MATERIAL SHOWN Start Marker

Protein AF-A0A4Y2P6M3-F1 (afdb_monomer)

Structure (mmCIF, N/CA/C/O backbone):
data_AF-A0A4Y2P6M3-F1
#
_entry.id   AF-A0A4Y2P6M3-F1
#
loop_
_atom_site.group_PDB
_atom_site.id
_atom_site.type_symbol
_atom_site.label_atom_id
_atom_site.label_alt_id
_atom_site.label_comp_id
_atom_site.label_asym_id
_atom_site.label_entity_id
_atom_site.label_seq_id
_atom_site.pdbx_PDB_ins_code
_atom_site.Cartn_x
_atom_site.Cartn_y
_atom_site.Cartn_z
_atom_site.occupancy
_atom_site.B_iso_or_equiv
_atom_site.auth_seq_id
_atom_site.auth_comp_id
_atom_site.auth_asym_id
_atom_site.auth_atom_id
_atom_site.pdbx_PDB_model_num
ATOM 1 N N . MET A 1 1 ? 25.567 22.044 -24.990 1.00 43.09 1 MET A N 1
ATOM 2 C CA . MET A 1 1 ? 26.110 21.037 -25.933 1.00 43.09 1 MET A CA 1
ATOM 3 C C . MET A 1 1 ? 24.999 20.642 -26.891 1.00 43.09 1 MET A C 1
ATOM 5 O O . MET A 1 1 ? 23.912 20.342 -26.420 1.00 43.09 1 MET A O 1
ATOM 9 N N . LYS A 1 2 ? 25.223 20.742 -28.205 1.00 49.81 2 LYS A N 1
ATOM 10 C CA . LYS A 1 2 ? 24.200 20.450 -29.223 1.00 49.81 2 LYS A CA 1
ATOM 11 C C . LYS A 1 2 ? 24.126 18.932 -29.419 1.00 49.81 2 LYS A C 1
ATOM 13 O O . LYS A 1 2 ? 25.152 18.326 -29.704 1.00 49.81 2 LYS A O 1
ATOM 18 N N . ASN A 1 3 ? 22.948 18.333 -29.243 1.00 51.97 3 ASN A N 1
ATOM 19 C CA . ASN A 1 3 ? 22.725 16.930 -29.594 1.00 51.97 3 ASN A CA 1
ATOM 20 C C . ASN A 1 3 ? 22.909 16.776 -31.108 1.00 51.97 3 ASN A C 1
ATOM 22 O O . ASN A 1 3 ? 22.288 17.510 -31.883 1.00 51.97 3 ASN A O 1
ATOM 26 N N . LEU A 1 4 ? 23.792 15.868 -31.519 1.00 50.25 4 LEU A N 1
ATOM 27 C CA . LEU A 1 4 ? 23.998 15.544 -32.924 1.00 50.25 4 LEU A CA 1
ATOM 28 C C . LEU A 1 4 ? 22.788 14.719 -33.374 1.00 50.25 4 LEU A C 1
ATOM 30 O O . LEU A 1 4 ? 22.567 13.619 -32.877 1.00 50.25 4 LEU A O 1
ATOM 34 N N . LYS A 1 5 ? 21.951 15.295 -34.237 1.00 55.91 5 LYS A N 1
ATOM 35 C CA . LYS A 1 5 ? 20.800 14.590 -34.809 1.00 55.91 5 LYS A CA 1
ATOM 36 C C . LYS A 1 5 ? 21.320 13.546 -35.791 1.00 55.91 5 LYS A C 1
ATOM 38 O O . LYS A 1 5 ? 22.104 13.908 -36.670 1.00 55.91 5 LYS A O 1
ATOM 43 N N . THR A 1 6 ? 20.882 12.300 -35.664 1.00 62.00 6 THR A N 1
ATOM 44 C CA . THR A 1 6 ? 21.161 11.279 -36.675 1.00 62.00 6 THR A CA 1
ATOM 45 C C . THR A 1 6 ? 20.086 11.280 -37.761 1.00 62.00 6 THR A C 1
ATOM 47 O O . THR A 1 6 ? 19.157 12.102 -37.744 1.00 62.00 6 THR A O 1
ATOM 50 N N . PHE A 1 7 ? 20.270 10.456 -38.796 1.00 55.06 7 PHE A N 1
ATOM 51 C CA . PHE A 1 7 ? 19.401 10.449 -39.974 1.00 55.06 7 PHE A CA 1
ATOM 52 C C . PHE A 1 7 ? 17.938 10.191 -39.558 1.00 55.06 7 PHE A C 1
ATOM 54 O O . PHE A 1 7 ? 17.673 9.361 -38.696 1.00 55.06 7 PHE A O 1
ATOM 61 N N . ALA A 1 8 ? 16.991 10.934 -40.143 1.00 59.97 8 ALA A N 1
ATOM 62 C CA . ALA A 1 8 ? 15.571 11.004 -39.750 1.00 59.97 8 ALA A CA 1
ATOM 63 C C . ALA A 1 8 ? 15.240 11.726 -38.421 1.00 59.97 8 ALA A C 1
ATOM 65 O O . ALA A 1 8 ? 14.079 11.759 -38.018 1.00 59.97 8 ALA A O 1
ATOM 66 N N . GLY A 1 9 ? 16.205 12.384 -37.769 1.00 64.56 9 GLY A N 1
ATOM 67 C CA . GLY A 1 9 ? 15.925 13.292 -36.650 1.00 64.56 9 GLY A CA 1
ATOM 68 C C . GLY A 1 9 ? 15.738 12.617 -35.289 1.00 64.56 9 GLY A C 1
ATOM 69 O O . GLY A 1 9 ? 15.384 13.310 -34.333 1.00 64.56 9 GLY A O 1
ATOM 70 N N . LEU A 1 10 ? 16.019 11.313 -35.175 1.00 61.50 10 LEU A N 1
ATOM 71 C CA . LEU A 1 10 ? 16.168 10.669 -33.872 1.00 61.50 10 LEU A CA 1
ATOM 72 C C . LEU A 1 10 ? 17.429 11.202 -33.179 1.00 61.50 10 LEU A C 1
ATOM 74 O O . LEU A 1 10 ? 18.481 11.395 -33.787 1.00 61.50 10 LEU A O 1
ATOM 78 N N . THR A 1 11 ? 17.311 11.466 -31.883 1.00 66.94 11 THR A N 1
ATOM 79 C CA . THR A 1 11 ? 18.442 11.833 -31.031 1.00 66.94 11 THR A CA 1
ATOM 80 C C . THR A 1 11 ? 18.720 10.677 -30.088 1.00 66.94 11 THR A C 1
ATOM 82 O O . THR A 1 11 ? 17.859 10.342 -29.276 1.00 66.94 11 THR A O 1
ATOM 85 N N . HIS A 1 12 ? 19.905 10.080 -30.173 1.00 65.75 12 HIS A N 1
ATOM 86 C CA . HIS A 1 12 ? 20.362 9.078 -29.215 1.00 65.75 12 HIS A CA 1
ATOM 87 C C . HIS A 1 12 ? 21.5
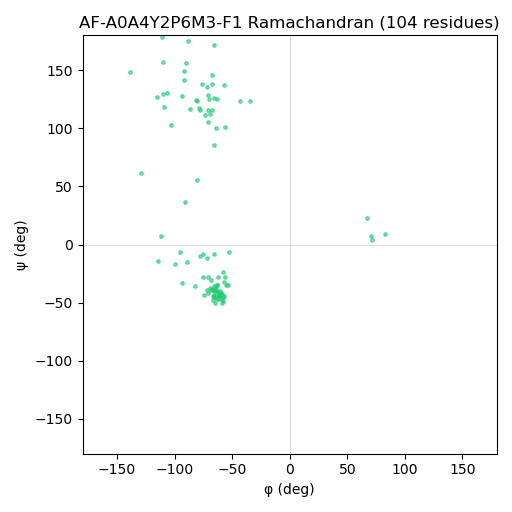03 9.637 -28.348 1.00 65.75 12 HIS A C 1
ATOM 89 O O . HIS A 1 12 ? 22.166 10.610 -28.713 1.00 65.75 12 HIS A O 1
ATOM 95 N N . GLY A 1 13 ? 21.710 9.053 -27.164 1.00 68.62 13 GLY A N 1
ATOM 96 C CA . GLY A 1 13 ? 22.795 9.438 -26.254 1.00 68.62 13 GLY A CA 1
ATOM 97 C C . GLY A 1 13 ? 24.187 9.137 -26.825 1.00 68.62 13 GLY A C 1
ATOM 98 O O . GLY A 1 13 ? 24.313 8.471 -27.851 1.00 68.62 13 GLY A O 1
ATOM 99 N N . ARG A 1 14 ? 25.239 9.614 -26.142 1.00 66.56 14 ARG A N 1
ATOM 100 C CA . ARG A 1 14 ? 26.646 9.512 -26.586 1.00 66.56 14 ARG A CA 1
ATOM 101 C C . ARG A 1 14 ? 27.137 8.072 -26.824 1.00 66.56 14 ARG A C 1
ATOM 103 O O . ARG A 1 14 ? 28.048 7.894 -27.622 1.00 66.56 14 ARG A O 1
ATOM 110 N N . ASP A 1 15 ? 26.499 7.085 -26.194 1.00 72.12 15 ASP A N 1
ATOM 111 C CA . ASP A 1 15 ? 26.955 5.686 -26.160 1.00 72.12 15 ASP A CA 1
ATOM 112 C C . ASP A 1 15 ? 26.060 4.708 -26.943 1.00 72.12 15 ASP A C 1
ATOM 114 O O . ASP A 1 15 ? 26.247 3.494 -26.884 1.00 72.12 15 ASP A O 1
ATOM 118 N N . VAL A 1 16 ? 25.071 5.212 -27.684 1.00 76.75 16 VAL A N 1
ATOM 119 C CA . VAL A 1 16 ? 24.215 4.389 -28.551 1.00 76.75 16 VAL A CA 1
ATOM 120 C C . VAL A 1 16 ? 24.631 4.653 -29.989 1.00 76.75 16 VAL A C 1
ATOM 122 O O . VAL A 1 16 ? 24.762 5.805 -30.364 1.00 76.75 16 VAL A O 1
ATOM 125 N N . SER A 1 17 ? 24.867 3.627 -30.805 1.00 83.69 17 SER A N 1
ATOM 126 C CA . SER A 1 17 ? 25.079 3.824 -32.244 1.00 83.69 17 SER A CA 1
ATOM 127 C C . SER A 1 17 ? 23.753 3.757 -33.004 1.00 83.69 17 SER A C 1
ATOM 129 O O . SER A 1 17 ? 22.823 3.066 -32.583 1.00 83.69 17 SER A O 1
ATOM 131 N N . ASP A 1 18 ? 23.688 4.376 -34.185 1.00 81.56 18 ASP A N 1
ATOM 132 C CA . ASP A 1 18 ? 22.533 4.250 -35.088 1.00 81.56 18 ASP A CA 1
ATOM 133 C C . ASP A 1 18 ? 22.205 2.787 -35.426 1.00 81.56 18 ASP A C 1
ATOM 135 O O . ASP A 1 18 ? 21.041 2.407 -35.535 1.00 81.56 18 ASP A O 1
ATOM 139 N N . SER A 1 19 ? 23.222 1.927 -35.535 1.00 84.19 19 SER A N 1
ATOM 140 C CA . SER A 1 19 ? 23.028 0.493 -35.770 1.00 84.19 19 SER A CA 1
ATOM 141 C C . SER A 1 19 ? 22.379 -0.224 -34.583 1.00 84.19 19 SER A C 1
ATOM 143 O O . SER A 1 19 ? 21.535 -1.099 -34.784 1.00 84.19 19 SER A O 1
ATOM 145 N N . VAL A 1 20 ? 22.730 0.147 -33.348 1.00 83.62 20 VAL A N 1
ATOM 146 C CA . VAL A 1 20 ? 22.088 -0.374 -32.132 1.00 83.62 20 VAL A CA 1
ATOM 147 C C . VAL A 1 20 ? 20.640 0.100 -32.073 1.00 83.62 20 VAL A C 1
ATOM 149 O O . VAL A 1 20 ? 19.744 -0.710 -31.845 1.00 83.62 20 VAL A O 1
ATOM 152 N N . LEU A 1 21 ? 20.398 1.376 -32.366 1.00 82.75 21 LEU A N 1
ATOM 153 C CA . LEU A 1 21 ? 19.066 1.971 -32.400 1.00 82.75 21 LEU A CA 1
ATOM 154 C C . LEU A 1 21 ? 18.156 1.323 -33.455 1.00 82.75 21 LEU A C 1
ATOM 156 O O . LEU A 1 21 ? 17.002 0.996 -33.165 1.00 82.75 21 LEU A O 1
ATOM 160 N N . ALA A 1 22 ? 18.678 1.081 -34.658 1.00 84.25 22 ALA A N 1
ATOM 161 C CA . ALA A 1 22 ? 17.958 0.407 -35.734 1.00 84.25 22 ALA A CA 1
ATOM 162 C C . ALA A 1 22 ? 17.604 -1.039 -35.358 1.00 84.25 22 ALA A C 1
ATOM 164 O O . ALA A 1 22 ? 16.455 -1.454 -35.516 1.00 84.25 22 ALA A O 1
ATOM 165 N N . ARG A 1 23 ? 18.559 -1.787 -34.786 1.00 85.81 23 ARG A N 1
ATOM 166 C CA . ARG A 1 23 ? 18.317 -3.151 -34.287 1.00 85.81 23 ARG A CA 1
ATOM 167 C C . ARG A 1 23 ? 17.263 -3.178 -33.190 1.00 85.81 23 ARG A C 1
ATOM 169 O O . ARG A 1 23 ? 16.413 -4.062 -33.203 1.00 85.81 23 ARG A O 1
ATOM 176 N N . TRP A 1 24 ? 17.304 -2.218 -32.270 1.00 84.56 24 TRP A N 1
ATOM 177 C CA . TRP A 1 24 ? 16.327 -2.115 -31.191 1.00 84.56 24 TRP A CA 1
ATOM 178 C C . TRP A 1 24 ? 14.932 -1.828 -31.755 1.00 84.56 24 TRP A C 1
ATOM 180 O O . TRP A 1 24 ? 14.000 -2.584 -31.511 1.0
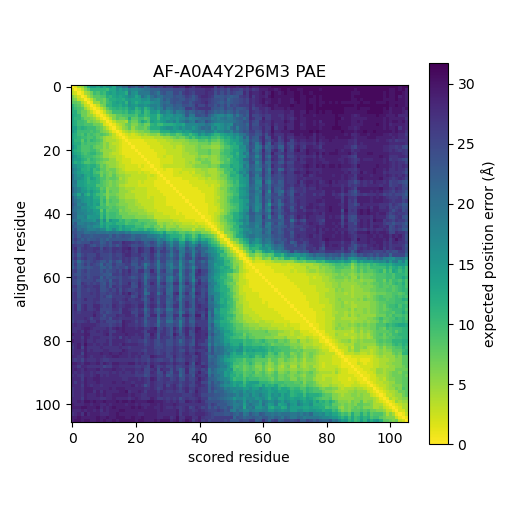0 84.56 24 TRP A O 1
ATOM 190 N N . THR A 1 25 ? 14.814 -0.822 -32.624 1.00 84.69 25 THR A N 1
ATOM 191 C CA . THR A 1 25 ? 13.546 -0.437 -33.269 1.00 84.69 25 THR A CA 1
ATOM 192 C C . THR A 1 25 ? 12.940 -1.581 -34.087 1.00 84.69 25 THR A C 1
ATOM 194 O O . THR A 1 25 ? 11.734 -1.820 -34.036 1.00 84.69 25 THR A O 1
ATOM 197 N N . GLN A 1 26 ? 13.766 -2.322 -34.829 1.00 86.19 26 GLN A N 1
ATOM 198 C CA . GLN A 1 26 ? 13.309 -3.475 -35.603 1.00 86.19 26 GLN A CA 1
ATOM 199 C C . GLN A 1 26 ? 12.953 -4.668 -34.701 1.00 86.19 26 GLN A C 1
ATOM 201 O O . GLN A 1 26 ? 11.949 -5.339 -34.944 1.00 86.19 26 GLN A O 1
ATOM 206 N N . GLY A 1 27 ? 13.737 -4.909 -33.646 1.00 89.12 27 GLY A N 1
ATOM 207 C CA . GLY A 1 27 ? 13.527 -5.988 -32.680 1.00 89.12 27 GLY A CA 1
ATOM 208 C C . GLY A 1 27 ? 12.285 -5.802 -31.809 1.00 89.12 27 GLY A C 1
ATOM 209 O O . GLY A 1 27 ? 11.631 -6.788 -31.478 1.00 89.12 27 GLY A O 1
ATOM 210 N N . MET A 1 28 ? 11.897 -4.557 -31.515 1.00 87.31 28 MET A N 1
ATOM 211 C CA . MET A 1 28 ? 10.708 -4.251 -30.710 1.00 87.31 28 MET A CA 1
ATOM 212 C C . MET A 1 28 ? 9.419 -4.843 -31.284 1.0
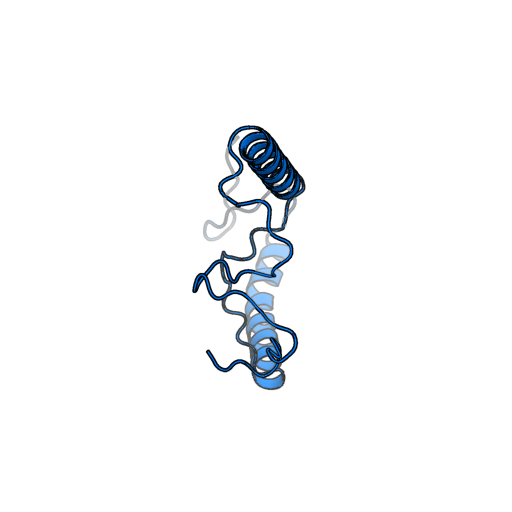0 87.31 28 MET A C 1
ATOM 214 O O . MET A 1 28 ? 8.550 -5.254 -30.523 1.00 87.31 28 MET A O 1
ATOM 218 N N . LYS A 1 29 ? 9.302 -4.957 -32.614 1.00 86.31 29 LYS A N 1
ATOM 219 C CA . LYS A 1 29 ? 8.132 -5.591 -33.243 1.00 86.31 29 LYS A CA 1
ATOM 220 C C . LYS A 1 29 ? 8.044 -7.079 -32.907 1.00 86.31 29 LYS A C 1
ATOM 222 O O . LYS A 1 29 ? 6.977 -7.569 -32.565 1.00 86.31 29 LYS A O 1
ATOM 227 N N . ALA A 1 30 ? 9.170 -7.789 -32.978 1.00 90.06 30 ALA A N 1
ATOM 228 C CA . ALA A 1 30 ? 9.227 -9.198 -32.603 1.00 90.06 30 ALA A CA 1
ATOM 229 C C . ALA A 1 30 ? 8.974 -9.380 -31.100 1.00 90.06 30 ALA A C 1
ATOM 231 O O . ALA A 1 30 ? 8.241 -10.283 -30.706 1.00 90.06 30 ALA A O 1
ATOM 232 N N . LEU A 1 31 ? 9.523 -8.484 -30.274 1.00 86.75 31 LEU A N 1
ATOM 233 C CA . LEU A 1 31 ? 9.298 -8.494 -28.832 1.00 86.75 31 LEU A CA 1
ATOM 234 C C . LEU A 1 31 ? 7.817 -8.297 -28.480 1.00 86.75 31 LEU A C 1
ATOM 236 O O . LEU A 1 31 ? 7.309 -9.035 -27.647 1.00 86.75 31 LEU A O 1
ATOM 240 N N . GLN A 1 32 ? 7.109 -7.388 -29.157 1.00 86.50 32 GLN A N 1
ATOM 241 C CA . GLN A 1 32 ? 5.672 -7.175 -28.945 1.00 86.50 32 GLN A CA 1
ATOM 242 C C . GLN A 1 32 ? 4.861 -8.458 -29.164 1.00 86.50 32 GLN A C 1
ATOM 244 O O . GLN A 1 32 ? 3.989 -8.780 -28.363 1.00 86.50 32 GLN A O 1
ATOM 249 N N . HIS A 1 33 ? 5.159 -9.211 -30.227 1.00 90.88 33 HIS A N 1
ATOM 250 C CA . HIS A 1 33 ? 4.483 -10.483 -30.496 1.00 90.88 33 HIS A CA 1
ATOM 251 C C . HIS A 1 33 ? 4.787 -11.547 -29.434 1.00 90.88 33 HIS A C 1
ATOM 253 O O . HIS A 1 33 ? 3.906 -12.329 -29.086 1.00 90.88 33 HIS A O 1
ATOM 259 N N . ILE A 1 34 ? 6.015 -11.568 -28.908 1.00 91.75 34 ILE A N 1
ATOM 260 C CA . ILE A 1 34 ? 6.406 -12.475 -27.821 1.00 91.75 34 ILE A CA 1
ATOM 261 C C . ILE A 1 34 ? 5.666 -12.113 -26.530 1.00 91.75 34 ILE A C 1
ATOM 263 O O . ILE A 1 34 ? 5.106 -13.001 -25.896 1.00 91.75 34 ILE A O 1
ATOM 267 N N . CYS A 1 35 ? 5.634 -10.829 -26.159 1.00 87.75 35 CYS A N 1
ATOM 268 C CA . CYS A 1 35 ? 4.906 -10.350 -24.983 1.00 87.75 35 CYS A CA 1
ATOM 269 C C . CYS A 1 35 ? 3.421 -10.704 -25.072 1.00 87.75 35 CYS A C 1
ATOM 271 O O . CYS A 1 35 ? 2.909 -11.337 -24.158 1.00 87.75 35 CYS A O 1
ATOM 273 N N . TYR A 1 36 ? 2.783 -10.431 -26.213 1.00 88.75 36 TYR A N 1
ATOM 274 C CA . TYR A 1 36 ? 1.387 -10.803 -26.441 1.00 88.75 36 TYR A CA 1
ATOM 275 C C . TYR A 1 36 ? 1.153 -12.318 -26.316 1.00 88.75 36 TYR A C 1
ATOM 277 O O . TYR A 1 36 ? 0.207 -12.757 -25.674 1.00 88.75 36 TYR A O 1
ATOM 285 N N . GLY A 1 37 ? 2.047 -13.148 -26.866 1.00 92.88 37 GLY A N 1
ATOM 286 C CA . GLY A 1 37 ? 1.946 -14.603 -26.712 1.00 92.88 37 GLY A CA 1
ATOM 287 C C . GLY A 1 37 ? 2.074 -15.076 -25.257 1.00 92.88 37 GLY A C 1
ATOM 288 O O . GLY A 1 37 ? 1.415 -16.038 -24.866 1.00 92.88 37 GLY A O 1
ATOM 289 N N . ILE A 1 38 ? 2.899 -14.404 -24.448 1.00 90.75 38 ILE A N 1
ATOM 290 C CA . ILE A 1 38 ? 3.038 -14.685 -23.010 1.00 90.75 38 ILE A CA 1
ATOM 291 C C . ILE A 1 38 ? 1.787 -14.237 -22.245 1.00 90.75 38 ILE A C 1
ATOM 293 O O . ILE A 1 38 ? 1.327 -14.968 -21.368 1.00 90.75 38 ILE A O 1
ATOM 297 N N . GLU A 1 39 ? 1.233 -13.072 -22.573 1.00 89.38 39 GLU A N 1
ATOM 298 C CA . GLU A 1 39 ? -0.011 -12.547 -21.996 1.00 89.38 39 GLU A CA 1
ATOM 299 C C . GLU A 1 39 ? -1.180 -13.505 -22.249 1.00 89.38 39 GLU A C 1
ATOM 301 O O . GLU A 1 39 ? -1.827 -13.945 -21.300 1.00 89.38 39 GLU A O 1
ATOM 306 N N . GLU A 1 40 ? -1.373 -13.939 -23.498 1.00 92.31 40 GLU A N 1
ATOM 307 C CA . GLU A 1 40 ? -2.401 -14.922 -23.873 1.00 92.31 40 GLU A CA 1
ATOM 308 C C . GLU A 1 40 ? -2.203 -16.270 -23.165 1.00 92.31 40 GLU A C 1
ATOM 310 O O . GLU A 1 40 ? -3.155 -16.855 -22.651 1.00 92.31 40 GLU A O 1
ATOM 315 N N . PHE A 1 41 ? -0.963 -16.768 -23.091 1.00 92.25 41 PHE A N 1
ATOM 316 C CA . PHE A 1 41 ? -0.664 -18.032 -22.412 1.00 92.25 41 PHE A CA 1
ATOM 317 C C . PHE A 1 41 ? -0.923 -17.968 -20.900 1.00 92.25 41 PHE A C 1
ATOM 319 O O . PHE A 1 41 ? -1.387 -18.940 -20.305 1.00 92.25 41 PHE A O 1
ATOM 326 N N . SER A 1 42 ? -0.590 -16.841 -20.271 1.00 88.62 42 SER A N 1
ATOM 327 C CA . SER A 1 42 ? -0.713 -16.654 -18.821 1.00 88.62 42 SER A CA 1
ATOM 328 C C . SER A 1 42 ? -2.078 -16.120 -18.381 1.00 88.62 42 SER A C 1
ATOM 330 O O . SER A 1 42 ? -2.395 -16.200 -17.194 1.00 88.62 42 SER A O 1
ATOM 332 N N . GLY A 1 43 ? -2.889 -15.600 -19.307 1.00 86.88 43 GLY A N 1
ATOM 333 C CA . GLY A 1 43 ? -4.155 -14.930 -19.009 1.00 86.88 43 GLY A CA 1
ATOM 
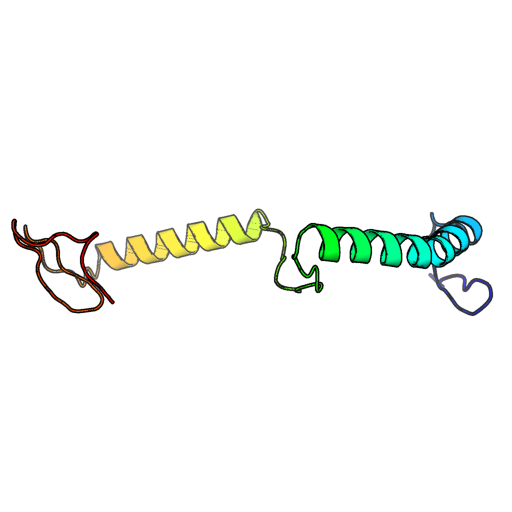334 C C . GLY A 1 43 ? -3.980 -13.606 -18.256 1.00 86.88 43 GLY A C 1
ATOM 335 O O . GLY A 1 43 ? -4.897 -13.183 -17.551 1.00 86.88 43 GLY A O 1
ATOM 336 N N . VAL A 1 44 ? -2.803 -12.978 -18.349 1.00 79.75 44 VAL A N 1
ATOM 337 C CA . VAL A 1 44 ? -2.465 -11.725 -17.659 1.00 79.75 44 VAL A CA 1
ATOM 338 C C . VAL A 1 44 ? -2.226 -10.642 -18.697 1.00 79.75 44 VAL A C 1
ATOM 340 O O . VAL A 1 44 ? -1.398 -10.814 -19.581 1.00 79.75 44 VAL A O 1
ATOM 343 N N . ASP A 1 45 ? -2.910 -9.510 -18.557 1.00 79.50 45 ASP A N 1
ATOM 344 C CA . ASP A 1 45 ? -2.687 -8.329 -19.388 1.00 79.50 45 ASP A CA 1
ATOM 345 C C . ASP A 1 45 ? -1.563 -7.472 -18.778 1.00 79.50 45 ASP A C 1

MATERIAL SHOWN End Marker

**YOUR ASSIGNMENT**
Look above for the line holding "ATOM 5 O O ." and the line holding "ATOM 20 C C". Retype both, and every line between them, word for word and nothing else.

**WRITTEN RESPONSE**
ATOM 5 O O . MET A 1 1 ? 23.912 20.342 -26.420 1.00 43.09 1 MET A O 1
ATOM 9 N N . LYS A 1 2 ? 25.223 20.742 -28.205 1.00 49.81 2 LYS A N 1
ATOM 10 C CA . LYS A 1 2 ? 24.200 20.450 -29.223 1.00 49.81 2 LYS A CA 1
ATOM 11 C C . LYS A 1 2 ? 24.126 18.932 -29.419 1.00 49.81 2 LYS A C 1
ATOM 13 O O . LYS A 1 2 ? 25.152 18.326 -29.704 1.00 49.81 2 LYS A O 1
ATOM 18 N N . ASN A 1 3 ? 22.948 18.333 -29.243 1.00 51.97 3 ASN A N 1
ATOM 19 C CA . ASN A 1 3 ? 22.725 16.930 -29.594 1.00 51.97 3 ASN A CA 1
ATOM 20 C C . ASN A 1 3 ? 22.909 16.776 -31.108 1.00 51.97 3 ASN A C 1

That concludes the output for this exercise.